[Items from a data source]

Content starts

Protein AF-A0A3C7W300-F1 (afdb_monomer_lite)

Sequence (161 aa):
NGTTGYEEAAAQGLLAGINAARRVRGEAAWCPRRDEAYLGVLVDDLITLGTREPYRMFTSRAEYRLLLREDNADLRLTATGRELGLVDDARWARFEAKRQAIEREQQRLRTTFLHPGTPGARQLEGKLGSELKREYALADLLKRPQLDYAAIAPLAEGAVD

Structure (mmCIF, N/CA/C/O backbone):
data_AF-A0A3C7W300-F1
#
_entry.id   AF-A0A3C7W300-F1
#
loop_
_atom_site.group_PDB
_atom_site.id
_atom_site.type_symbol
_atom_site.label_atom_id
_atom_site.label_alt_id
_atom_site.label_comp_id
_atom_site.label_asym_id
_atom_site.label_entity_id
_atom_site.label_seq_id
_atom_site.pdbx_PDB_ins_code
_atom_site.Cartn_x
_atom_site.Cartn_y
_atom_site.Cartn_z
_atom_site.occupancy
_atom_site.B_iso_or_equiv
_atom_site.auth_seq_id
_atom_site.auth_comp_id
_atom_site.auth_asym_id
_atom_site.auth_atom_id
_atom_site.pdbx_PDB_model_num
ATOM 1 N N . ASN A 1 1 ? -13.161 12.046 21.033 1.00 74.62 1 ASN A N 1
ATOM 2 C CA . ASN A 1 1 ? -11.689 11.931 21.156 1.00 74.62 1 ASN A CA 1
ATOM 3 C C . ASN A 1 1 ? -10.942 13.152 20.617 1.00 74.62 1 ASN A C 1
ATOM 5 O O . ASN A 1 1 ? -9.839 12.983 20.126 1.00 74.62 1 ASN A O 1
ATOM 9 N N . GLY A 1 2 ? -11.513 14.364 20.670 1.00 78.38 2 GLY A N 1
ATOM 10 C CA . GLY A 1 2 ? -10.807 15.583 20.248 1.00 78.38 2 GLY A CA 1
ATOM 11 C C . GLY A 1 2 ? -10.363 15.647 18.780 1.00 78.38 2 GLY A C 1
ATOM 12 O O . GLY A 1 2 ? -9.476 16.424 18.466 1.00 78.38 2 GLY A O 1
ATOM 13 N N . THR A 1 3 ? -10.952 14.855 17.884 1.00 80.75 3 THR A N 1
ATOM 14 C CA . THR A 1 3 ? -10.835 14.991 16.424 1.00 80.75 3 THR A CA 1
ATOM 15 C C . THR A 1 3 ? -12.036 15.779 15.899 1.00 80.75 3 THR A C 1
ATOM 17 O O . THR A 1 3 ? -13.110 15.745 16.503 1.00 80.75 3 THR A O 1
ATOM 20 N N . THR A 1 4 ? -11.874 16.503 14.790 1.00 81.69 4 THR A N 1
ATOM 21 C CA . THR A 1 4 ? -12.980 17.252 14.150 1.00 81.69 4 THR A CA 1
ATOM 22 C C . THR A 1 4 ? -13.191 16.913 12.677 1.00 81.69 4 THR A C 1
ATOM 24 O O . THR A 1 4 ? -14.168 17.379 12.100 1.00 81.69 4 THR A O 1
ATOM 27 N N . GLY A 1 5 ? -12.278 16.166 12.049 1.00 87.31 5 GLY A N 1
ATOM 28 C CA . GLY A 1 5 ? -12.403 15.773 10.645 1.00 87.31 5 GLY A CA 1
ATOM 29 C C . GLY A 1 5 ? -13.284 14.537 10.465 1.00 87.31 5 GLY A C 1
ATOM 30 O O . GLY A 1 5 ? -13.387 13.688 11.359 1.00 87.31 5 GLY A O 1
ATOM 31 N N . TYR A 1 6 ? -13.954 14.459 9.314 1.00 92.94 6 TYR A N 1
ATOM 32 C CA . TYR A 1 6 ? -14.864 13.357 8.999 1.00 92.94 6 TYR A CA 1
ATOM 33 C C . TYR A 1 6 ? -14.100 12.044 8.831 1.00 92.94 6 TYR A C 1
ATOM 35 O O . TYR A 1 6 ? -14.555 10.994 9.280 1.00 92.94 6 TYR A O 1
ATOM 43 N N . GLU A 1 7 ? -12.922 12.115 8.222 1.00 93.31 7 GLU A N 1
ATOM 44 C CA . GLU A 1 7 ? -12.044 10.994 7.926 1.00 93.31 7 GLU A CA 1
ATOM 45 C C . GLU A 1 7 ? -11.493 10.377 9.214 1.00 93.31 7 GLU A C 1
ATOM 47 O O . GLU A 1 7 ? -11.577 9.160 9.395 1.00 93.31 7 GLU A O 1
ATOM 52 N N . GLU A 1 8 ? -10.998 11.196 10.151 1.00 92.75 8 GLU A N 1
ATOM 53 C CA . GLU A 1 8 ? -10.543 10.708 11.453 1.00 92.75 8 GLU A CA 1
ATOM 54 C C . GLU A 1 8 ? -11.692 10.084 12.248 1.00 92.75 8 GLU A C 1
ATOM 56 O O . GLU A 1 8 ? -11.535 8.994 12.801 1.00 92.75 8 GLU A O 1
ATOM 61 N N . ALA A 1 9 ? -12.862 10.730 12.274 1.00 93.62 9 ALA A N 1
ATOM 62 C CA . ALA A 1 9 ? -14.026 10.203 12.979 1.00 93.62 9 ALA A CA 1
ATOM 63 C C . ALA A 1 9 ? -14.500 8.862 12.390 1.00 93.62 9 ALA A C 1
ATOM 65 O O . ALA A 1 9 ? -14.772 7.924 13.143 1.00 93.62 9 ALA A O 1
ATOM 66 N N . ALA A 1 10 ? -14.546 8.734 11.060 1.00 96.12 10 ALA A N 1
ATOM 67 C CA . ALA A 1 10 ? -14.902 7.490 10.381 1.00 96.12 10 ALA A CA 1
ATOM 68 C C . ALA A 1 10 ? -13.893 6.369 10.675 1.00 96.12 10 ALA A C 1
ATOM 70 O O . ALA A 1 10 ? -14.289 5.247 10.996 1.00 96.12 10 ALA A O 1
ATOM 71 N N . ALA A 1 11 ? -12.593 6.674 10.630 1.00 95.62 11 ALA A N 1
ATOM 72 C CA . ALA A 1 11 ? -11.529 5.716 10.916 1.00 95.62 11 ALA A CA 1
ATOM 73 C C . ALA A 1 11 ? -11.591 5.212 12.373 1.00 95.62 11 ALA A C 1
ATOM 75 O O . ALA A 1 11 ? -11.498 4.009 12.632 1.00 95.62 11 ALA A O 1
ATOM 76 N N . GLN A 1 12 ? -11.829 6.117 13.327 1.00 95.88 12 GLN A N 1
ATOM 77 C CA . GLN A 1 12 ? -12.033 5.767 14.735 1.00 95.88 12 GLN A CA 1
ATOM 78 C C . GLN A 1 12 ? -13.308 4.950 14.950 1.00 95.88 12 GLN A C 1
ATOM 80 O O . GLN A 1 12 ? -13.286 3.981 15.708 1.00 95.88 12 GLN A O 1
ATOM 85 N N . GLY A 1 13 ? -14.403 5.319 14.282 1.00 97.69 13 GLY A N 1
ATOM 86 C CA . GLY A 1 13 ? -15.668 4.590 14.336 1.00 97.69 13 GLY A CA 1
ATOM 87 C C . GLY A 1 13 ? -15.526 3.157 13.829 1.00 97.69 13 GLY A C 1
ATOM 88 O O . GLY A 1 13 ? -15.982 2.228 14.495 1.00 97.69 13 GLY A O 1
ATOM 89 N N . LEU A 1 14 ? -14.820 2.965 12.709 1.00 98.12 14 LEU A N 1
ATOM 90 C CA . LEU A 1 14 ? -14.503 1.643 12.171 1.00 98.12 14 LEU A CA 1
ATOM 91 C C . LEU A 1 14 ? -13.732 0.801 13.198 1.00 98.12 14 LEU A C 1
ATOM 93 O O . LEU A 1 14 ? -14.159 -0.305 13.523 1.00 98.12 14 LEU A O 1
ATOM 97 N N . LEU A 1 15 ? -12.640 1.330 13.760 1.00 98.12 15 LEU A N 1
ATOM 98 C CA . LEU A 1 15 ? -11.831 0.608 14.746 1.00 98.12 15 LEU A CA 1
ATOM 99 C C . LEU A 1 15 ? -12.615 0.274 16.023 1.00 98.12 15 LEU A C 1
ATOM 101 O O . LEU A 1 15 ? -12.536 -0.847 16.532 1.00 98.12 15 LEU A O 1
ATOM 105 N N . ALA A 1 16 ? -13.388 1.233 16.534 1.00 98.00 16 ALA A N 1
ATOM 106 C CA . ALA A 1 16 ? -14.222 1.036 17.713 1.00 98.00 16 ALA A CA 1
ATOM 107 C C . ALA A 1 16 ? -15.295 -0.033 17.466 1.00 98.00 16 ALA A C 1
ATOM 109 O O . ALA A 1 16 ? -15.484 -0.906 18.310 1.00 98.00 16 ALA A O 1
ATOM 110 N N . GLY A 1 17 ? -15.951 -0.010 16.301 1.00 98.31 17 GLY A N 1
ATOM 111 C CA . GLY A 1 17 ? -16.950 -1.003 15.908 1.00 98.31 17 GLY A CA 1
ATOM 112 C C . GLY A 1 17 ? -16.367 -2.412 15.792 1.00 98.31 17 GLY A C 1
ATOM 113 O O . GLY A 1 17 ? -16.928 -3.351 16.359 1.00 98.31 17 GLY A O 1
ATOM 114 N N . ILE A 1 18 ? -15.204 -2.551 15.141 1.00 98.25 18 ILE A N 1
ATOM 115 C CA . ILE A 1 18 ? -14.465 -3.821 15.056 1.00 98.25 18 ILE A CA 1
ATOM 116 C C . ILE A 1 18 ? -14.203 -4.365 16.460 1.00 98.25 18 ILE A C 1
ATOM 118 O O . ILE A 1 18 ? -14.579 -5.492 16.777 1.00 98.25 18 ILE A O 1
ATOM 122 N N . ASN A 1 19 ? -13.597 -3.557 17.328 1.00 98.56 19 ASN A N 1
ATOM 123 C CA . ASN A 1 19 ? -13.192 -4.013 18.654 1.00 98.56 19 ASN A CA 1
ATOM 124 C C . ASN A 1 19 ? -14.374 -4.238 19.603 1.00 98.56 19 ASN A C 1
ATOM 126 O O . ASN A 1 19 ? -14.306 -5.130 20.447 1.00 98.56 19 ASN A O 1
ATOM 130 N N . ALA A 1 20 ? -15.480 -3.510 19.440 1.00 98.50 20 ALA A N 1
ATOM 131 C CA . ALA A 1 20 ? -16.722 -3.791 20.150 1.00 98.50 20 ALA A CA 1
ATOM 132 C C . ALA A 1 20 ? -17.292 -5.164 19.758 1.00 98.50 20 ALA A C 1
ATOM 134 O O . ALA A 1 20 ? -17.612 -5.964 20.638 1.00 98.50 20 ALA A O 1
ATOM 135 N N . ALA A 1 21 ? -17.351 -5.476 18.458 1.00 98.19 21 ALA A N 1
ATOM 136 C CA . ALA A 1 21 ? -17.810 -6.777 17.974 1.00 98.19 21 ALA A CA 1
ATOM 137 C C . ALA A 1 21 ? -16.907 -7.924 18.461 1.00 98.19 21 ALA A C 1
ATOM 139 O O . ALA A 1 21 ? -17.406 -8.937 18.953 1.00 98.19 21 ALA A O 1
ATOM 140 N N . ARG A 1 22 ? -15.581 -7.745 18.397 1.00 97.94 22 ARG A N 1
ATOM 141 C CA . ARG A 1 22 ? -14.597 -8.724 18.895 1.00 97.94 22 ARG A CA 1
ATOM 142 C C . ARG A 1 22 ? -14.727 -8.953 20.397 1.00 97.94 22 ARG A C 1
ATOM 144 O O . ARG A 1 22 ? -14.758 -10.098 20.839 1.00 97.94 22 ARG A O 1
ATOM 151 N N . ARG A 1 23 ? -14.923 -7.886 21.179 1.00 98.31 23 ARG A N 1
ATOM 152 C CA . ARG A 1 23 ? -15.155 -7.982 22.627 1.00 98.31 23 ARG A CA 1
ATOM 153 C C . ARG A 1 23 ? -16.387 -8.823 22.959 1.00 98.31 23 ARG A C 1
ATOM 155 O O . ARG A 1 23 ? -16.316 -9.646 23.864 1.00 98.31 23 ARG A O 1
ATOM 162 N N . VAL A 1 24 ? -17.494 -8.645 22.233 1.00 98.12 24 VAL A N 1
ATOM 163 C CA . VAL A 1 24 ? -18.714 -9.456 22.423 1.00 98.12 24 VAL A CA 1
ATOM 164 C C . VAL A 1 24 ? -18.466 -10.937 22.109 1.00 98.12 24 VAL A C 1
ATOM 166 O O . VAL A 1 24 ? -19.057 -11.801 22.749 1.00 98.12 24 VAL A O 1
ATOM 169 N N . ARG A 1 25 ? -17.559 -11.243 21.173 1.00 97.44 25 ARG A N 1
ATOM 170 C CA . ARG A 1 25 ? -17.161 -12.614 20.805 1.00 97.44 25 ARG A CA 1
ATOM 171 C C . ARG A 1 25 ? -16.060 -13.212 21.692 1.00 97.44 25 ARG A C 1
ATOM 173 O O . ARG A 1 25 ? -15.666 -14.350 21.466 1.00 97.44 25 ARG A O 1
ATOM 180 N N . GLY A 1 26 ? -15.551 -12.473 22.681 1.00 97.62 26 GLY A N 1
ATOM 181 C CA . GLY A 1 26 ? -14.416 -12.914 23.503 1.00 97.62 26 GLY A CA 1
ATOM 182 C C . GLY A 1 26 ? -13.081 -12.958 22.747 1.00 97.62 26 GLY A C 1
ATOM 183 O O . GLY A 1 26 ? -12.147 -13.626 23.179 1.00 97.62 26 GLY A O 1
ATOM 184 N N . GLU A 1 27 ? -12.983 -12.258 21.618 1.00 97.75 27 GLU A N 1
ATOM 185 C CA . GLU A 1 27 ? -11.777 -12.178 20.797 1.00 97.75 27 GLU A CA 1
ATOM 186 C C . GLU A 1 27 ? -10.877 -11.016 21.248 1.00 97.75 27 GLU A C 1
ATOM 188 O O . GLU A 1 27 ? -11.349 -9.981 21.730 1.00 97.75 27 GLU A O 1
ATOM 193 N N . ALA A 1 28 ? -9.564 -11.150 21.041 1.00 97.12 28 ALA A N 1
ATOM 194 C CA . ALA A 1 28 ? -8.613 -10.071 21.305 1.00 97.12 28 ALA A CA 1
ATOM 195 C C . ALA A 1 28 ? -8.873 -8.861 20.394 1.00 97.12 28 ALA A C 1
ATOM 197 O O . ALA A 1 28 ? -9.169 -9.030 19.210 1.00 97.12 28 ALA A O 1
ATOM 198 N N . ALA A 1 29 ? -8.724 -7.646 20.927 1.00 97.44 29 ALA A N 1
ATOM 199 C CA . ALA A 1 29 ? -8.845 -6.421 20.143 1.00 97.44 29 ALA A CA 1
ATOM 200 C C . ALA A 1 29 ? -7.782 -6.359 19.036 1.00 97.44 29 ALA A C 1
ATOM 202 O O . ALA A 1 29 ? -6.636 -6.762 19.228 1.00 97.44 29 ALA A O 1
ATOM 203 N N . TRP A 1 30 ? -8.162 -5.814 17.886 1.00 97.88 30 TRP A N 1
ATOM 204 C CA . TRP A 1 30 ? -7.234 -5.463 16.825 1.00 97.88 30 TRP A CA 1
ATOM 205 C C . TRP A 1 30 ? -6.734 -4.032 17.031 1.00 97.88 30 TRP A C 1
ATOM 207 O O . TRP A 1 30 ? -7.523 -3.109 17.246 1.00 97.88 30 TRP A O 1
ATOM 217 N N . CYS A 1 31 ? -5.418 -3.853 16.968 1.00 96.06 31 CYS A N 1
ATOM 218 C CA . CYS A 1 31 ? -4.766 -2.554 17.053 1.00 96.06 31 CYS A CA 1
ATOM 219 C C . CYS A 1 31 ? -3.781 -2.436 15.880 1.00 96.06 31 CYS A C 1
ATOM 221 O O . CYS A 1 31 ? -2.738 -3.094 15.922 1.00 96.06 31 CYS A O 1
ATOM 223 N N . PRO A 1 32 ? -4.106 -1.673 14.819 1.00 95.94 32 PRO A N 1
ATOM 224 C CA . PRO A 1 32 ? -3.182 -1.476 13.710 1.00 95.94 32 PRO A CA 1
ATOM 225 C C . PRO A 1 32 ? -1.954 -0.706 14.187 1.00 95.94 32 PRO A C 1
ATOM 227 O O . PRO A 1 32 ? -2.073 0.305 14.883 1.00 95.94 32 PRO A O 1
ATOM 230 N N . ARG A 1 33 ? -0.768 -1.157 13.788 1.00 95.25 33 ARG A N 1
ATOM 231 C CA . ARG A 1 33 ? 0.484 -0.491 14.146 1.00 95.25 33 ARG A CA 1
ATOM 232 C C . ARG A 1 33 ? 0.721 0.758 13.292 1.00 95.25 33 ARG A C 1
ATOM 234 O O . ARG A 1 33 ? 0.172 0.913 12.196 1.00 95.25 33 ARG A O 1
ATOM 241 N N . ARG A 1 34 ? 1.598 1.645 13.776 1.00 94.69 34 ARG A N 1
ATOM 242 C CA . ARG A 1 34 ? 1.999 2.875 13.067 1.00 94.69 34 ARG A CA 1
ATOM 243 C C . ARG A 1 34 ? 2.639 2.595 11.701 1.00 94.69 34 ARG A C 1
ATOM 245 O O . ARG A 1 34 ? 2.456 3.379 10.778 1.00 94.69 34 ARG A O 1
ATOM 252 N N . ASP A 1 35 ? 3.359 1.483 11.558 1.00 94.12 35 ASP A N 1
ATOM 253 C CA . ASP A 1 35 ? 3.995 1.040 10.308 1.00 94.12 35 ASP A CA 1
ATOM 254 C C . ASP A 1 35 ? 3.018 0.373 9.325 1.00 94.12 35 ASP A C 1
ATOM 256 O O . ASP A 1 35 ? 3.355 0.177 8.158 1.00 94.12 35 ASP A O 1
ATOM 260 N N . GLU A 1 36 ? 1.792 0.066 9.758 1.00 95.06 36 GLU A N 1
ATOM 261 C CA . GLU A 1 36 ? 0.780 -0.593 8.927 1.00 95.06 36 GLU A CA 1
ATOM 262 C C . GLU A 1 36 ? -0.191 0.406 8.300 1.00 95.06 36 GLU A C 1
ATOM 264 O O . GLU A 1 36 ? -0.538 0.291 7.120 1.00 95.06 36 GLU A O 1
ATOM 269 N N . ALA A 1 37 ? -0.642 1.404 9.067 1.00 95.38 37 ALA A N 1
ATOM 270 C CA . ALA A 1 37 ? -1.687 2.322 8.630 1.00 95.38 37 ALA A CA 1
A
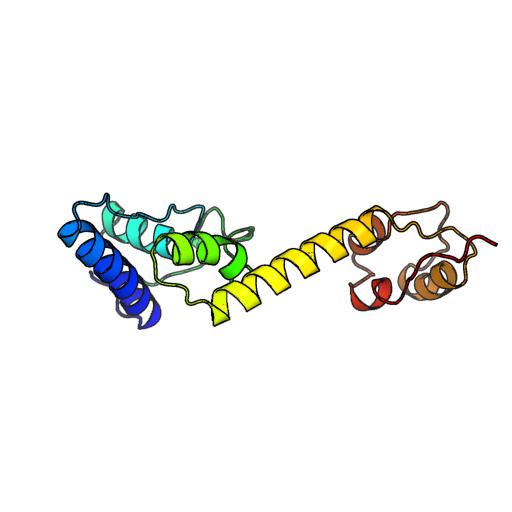TOM 271 C C . ALA A 1 37 ? -1.634 3.690 9.309 1.00 95.38 37 ALA A C 1
ATOM 273 O O . ALA A 1 37 ? -1.337 3.812 10.495 1.00 95.38 37 ALA A O 1
ATOM 274 N N . TYR A 1 38 ? -2.103 4.710 8.585 1.00 94.81 38 TYR A N 1
ATOM 275 C CA . TYR A 1 38 ? -2.404 6.016 9.173 1.00 94.81 38 TYR A CA 1
ATOM 276 C C . TYR A 1 38 ? -3.473 5.937 10.278 1.00 94.81 38 TYR A C 1
ATOM 278 O O . TYR A 1 38 ? -3.450 6.758 11.185 1.00 94.81 38 TYR A O 1
ATOM 286 N N . LEU A 1 39 ? -4.350 4.923 10.261 1.00 95.19 39 LEU A N 1
ATOM 287 C CA . LEU A 1 39 ? -5.255 4.625 11.378 1.00 95.19 39 LEU A CA 1
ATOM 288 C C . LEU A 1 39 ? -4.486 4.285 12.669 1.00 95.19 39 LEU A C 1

Content ends

• [PROBLEM DETAILS]: Look above for the line with "ATOM 54 C C" and the line with "ATOM 91 C C". Retype those two lines and every line between them exactly, adding nothing.

• [REPLY]:
ATOM 54 C C . GLU A 1 8 ? -11.692 10.084 12.248 1.00 92.75 8 GLU A C 1
ATOM 56 O O . GLU A 1 8 ? -11.535 8.994 12.801 1.00 92.75 8 GLU A O 1
ATOM 61 N N . ALA A 1 9 ? -12.862 10.730 12.274 1.00 93.62 9 ALA A N 1
ATOM 62 C CA . ALA A 1 9 ? -14.026 10.203 12.979 1.00 93.62 9 ALA A CA 1
ATOM 63 C C . ALA A 1 9 ? -14.500 8.862 12.390 1.00 93.62 9 ALA A C 1
ATOM 65 O O . ALA A 1 9 ? -14.772 7.924 13.143 1.00 93.62 9 ALA A O 1
ATOM 66 N N . ALA A 1 10 ? -14.546 8.734 11.060 1.00 96.12 10 ALA A N 1
ATOM 67 C CA . ALA A 1 10 ? -14.902 7.490 10.381 1.00 96.12 10 ALA A CA 1
ATOM 68 C C . ALA A 1 10 ? -13.893 6.369 10.675 1.00 96.12 10 ALA A C 1
ATOM 70 O O . ALA A 1 10 ? -14.289 5.247 10.996 1.00 96.12 10 ALA A O 1
ATOM 71 N N . ALA A 1 11 ? -12.593 6.674 10.630 1.00 95.62 11 ALA A N 1
ATOM 72 C CA . ALA A 1 11 ? -11.529 5.716 10.916 1.00 95.62 11 ALA A CA 1
ATOM 73 C C . ALA A 1 11 ? -11.591 5.212 12.373 1.00 95.62 11 ALA A C 1
ATOM 75 O O . ALA A 1 11 ? -11.498 4.009 12.632 1.00 95.62 11 ALA A O 1
ATOM 76 N N . GLN A 1 12 ? -11.829 6.117 13.327 1.00 95.88 12 GLN A N 1
ATOM 77 C CA . GLN A 1 12 ? -12.033 5.767 14.735 1.00 95.88 12 GLN A CA 1
ATOM 78 C C . GLN A 1 12 ? -13.308 4.950 14.950 1.00 95.88 12 GLN A C 1
ATOM 80 O O . GLN A 1 12 ? -13.286 3.981 15.708 1.00 95.88 12 GLN A O 1
ATOM 85 N N . GLY A 1 13 ? -14.403 5.319 14.282 1.00 97.69 13 GLY A N 1
ATOM 86 C CA . GLY A 1 13 ? -15.668 4.590 14.336 1.00 97.69 13 GLY A CA 1
ATOM 87 C C . GLY A 1 13 ? -15.526 3.157 13.829 1.00 97.69 13 GLY A C 1
ATOM 88 O O . GLY A 1 13 ? -15.982 2.228 14.495 1.00 97.69 13 GLY A O 1
ATOM 89 N N . LEU A 1 14 ? -14.820 2.965 12.709 1.00 98.12 14 LEU A N 1
ATOM 90 C CA . LEU A 1 14 ? -14.503 1.643 12.171 1.00 98.12 14 LEU A CA 1
ATOM 91 C C . LEU A 1 14 ? -13.732 0.801 13.198 1.00 98.12 14 LEU A C 1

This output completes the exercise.